Recorded data
* * * * *
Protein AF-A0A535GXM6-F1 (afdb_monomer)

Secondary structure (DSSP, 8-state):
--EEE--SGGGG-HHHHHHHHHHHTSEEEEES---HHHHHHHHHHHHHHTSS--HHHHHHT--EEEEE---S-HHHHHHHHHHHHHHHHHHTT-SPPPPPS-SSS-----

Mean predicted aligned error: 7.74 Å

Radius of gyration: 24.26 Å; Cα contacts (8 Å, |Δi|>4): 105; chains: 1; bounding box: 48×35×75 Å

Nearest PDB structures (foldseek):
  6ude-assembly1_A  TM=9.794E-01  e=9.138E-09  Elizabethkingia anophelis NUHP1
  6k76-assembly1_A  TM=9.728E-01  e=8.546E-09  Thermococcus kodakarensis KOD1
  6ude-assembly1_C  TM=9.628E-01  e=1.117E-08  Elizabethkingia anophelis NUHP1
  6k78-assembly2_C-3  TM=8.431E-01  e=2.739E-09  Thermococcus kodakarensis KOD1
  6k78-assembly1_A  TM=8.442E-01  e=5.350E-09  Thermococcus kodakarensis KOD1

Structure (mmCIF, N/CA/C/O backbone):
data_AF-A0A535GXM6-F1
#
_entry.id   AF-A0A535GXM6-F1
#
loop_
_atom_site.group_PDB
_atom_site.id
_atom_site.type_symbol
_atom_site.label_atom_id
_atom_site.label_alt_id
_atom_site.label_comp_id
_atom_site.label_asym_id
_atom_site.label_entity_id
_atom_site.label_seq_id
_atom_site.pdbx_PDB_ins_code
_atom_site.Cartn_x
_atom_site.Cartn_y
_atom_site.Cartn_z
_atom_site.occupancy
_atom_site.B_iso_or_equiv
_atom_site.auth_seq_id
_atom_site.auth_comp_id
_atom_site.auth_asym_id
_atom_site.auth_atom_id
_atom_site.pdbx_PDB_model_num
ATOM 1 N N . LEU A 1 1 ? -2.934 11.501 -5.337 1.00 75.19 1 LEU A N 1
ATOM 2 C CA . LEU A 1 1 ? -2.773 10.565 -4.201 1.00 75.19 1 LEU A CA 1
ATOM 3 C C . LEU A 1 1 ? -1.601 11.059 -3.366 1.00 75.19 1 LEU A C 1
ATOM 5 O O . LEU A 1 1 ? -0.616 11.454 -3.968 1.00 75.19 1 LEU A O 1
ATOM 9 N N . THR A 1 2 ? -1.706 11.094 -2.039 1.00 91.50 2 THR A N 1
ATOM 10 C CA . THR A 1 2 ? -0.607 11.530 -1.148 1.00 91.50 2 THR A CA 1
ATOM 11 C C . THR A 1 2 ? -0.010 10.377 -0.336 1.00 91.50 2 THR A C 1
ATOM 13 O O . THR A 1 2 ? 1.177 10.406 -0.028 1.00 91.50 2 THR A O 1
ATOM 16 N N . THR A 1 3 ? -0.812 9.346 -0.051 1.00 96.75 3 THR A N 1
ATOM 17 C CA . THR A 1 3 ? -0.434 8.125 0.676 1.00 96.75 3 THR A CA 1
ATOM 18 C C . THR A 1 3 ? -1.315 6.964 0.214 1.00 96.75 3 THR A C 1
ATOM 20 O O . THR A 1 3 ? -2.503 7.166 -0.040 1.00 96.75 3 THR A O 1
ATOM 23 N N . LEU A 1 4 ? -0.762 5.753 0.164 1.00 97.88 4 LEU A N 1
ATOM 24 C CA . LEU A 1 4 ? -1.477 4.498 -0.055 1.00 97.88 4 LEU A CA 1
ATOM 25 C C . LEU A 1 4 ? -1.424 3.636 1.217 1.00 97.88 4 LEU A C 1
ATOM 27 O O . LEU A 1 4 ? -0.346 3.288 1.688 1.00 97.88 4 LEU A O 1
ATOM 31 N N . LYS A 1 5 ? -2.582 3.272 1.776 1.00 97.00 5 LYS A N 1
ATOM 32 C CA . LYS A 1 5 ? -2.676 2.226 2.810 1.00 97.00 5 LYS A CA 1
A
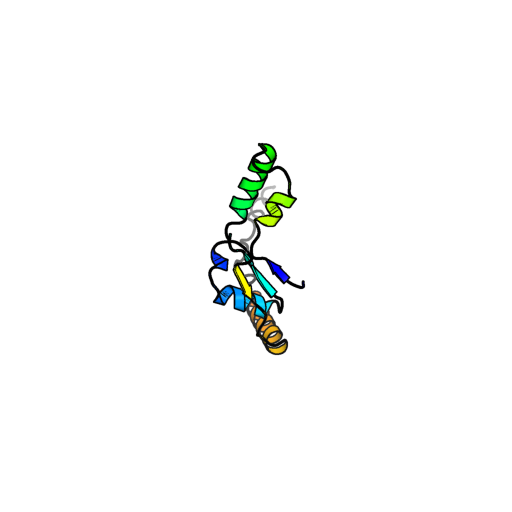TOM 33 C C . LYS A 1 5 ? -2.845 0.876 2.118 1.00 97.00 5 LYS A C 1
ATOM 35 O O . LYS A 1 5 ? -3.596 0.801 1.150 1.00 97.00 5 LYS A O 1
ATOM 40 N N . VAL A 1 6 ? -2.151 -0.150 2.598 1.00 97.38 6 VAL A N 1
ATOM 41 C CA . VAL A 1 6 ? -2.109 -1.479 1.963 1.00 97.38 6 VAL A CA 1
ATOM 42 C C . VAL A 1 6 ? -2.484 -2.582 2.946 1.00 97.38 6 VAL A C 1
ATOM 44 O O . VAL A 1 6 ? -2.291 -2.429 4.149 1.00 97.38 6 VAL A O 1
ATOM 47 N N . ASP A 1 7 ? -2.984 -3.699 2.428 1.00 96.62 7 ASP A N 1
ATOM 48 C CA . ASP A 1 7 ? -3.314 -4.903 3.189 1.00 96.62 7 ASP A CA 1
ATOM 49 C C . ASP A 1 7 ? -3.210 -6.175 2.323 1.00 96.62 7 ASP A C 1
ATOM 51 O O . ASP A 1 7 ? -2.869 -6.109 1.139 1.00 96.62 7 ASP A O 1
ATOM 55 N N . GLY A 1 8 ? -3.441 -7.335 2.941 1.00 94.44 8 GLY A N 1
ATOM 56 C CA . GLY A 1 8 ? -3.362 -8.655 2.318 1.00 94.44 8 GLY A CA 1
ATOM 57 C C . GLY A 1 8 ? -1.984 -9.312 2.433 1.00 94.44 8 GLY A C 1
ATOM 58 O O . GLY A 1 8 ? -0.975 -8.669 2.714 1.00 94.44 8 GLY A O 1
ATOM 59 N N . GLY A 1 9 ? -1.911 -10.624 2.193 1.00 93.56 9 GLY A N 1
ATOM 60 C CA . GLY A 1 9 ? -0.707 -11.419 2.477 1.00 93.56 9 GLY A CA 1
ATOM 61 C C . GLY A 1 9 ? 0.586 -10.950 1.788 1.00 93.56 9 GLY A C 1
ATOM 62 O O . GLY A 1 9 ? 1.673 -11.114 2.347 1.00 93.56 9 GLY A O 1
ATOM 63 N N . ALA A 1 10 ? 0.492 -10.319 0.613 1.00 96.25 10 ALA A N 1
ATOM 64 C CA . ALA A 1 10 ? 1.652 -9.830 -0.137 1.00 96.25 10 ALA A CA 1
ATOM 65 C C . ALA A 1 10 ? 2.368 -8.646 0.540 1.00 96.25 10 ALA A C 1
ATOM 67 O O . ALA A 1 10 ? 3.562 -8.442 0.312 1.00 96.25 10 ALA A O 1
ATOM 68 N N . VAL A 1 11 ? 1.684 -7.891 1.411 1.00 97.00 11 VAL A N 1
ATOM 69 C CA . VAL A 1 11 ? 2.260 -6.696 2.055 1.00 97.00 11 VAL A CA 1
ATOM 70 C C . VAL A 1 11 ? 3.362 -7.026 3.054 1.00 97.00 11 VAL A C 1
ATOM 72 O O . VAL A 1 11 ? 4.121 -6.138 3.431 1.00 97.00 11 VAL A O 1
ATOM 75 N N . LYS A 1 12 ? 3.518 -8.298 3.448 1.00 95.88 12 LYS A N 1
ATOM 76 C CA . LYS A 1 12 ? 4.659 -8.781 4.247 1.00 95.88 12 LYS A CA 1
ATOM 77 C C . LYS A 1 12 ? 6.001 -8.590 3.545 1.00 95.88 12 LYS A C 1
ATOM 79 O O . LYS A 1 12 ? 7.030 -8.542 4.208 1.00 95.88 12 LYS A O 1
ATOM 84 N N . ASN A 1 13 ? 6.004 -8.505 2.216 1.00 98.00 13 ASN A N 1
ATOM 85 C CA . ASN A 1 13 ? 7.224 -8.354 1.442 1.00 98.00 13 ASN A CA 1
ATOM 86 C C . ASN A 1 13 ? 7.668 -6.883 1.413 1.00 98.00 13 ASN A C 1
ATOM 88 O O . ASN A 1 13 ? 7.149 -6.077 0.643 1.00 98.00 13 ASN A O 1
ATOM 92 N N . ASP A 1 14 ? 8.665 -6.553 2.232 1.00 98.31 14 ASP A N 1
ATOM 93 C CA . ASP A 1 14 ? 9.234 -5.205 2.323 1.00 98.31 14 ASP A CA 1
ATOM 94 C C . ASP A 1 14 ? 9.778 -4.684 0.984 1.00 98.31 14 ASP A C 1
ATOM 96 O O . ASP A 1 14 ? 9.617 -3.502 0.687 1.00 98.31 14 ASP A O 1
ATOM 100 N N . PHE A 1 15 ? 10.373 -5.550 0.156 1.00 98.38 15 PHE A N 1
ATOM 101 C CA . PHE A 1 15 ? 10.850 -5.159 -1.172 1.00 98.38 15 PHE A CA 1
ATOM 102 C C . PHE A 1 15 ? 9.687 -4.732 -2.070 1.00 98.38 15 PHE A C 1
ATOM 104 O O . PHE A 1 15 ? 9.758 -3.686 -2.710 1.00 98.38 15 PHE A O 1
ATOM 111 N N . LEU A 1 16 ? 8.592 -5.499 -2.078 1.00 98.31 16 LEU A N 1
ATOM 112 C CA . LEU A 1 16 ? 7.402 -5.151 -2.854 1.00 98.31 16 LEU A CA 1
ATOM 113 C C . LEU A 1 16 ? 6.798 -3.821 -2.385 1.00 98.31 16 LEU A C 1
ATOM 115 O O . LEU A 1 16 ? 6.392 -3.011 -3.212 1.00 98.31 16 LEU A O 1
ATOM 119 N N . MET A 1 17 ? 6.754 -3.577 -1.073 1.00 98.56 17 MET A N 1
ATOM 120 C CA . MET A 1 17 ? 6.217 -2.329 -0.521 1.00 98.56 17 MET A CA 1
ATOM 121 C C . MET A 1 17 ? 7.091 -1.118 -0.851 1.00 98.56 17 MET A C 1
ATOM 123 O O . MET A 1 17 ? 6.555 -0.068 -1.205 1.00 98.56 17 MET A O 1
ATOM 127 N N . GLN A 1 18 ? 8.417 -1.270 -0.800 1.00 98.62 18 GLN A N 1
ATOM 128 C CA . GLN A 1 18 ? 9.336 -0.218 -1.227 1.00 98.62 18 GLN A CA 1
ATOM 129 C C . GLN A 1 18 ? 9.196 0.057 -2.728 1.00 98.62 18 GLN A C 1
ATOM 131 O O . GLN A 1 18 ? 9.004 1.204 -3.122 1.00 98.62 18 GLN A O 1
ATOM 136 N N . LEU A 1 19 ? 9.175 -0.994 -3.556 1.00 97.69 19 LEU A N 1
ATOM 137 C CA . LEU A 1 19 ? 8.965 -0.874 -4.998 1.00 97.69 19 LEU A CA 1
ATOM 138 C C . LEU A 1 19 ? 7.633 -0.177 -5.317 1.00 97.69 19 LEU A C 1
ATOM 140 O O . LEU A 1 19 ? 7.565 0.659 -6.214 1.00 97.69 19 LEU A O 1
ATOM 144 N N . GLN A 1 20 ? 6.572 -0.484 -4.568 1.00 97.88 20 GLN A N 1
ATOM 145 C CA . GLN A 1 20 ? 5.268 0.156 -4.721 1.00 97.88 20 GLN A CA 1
* * * * *
__Problem statement__
Check each line above for the string "kodakarensis" and copy the ones that have it.

__Solved exercise__
  6k76-assembly1_A  TM=9.728E-01  e=8.546E-09  Thermococcus kodakarensis KOD1
  6k78-assembly2_C-3  TM=8.431E-01  e=2.739E-09  Thermococcus kodakarensis KOD1
  6k78-assembly1_A  TM=8.442E-01  e=5.350E-09  Thermococcus kodakarensis KOD1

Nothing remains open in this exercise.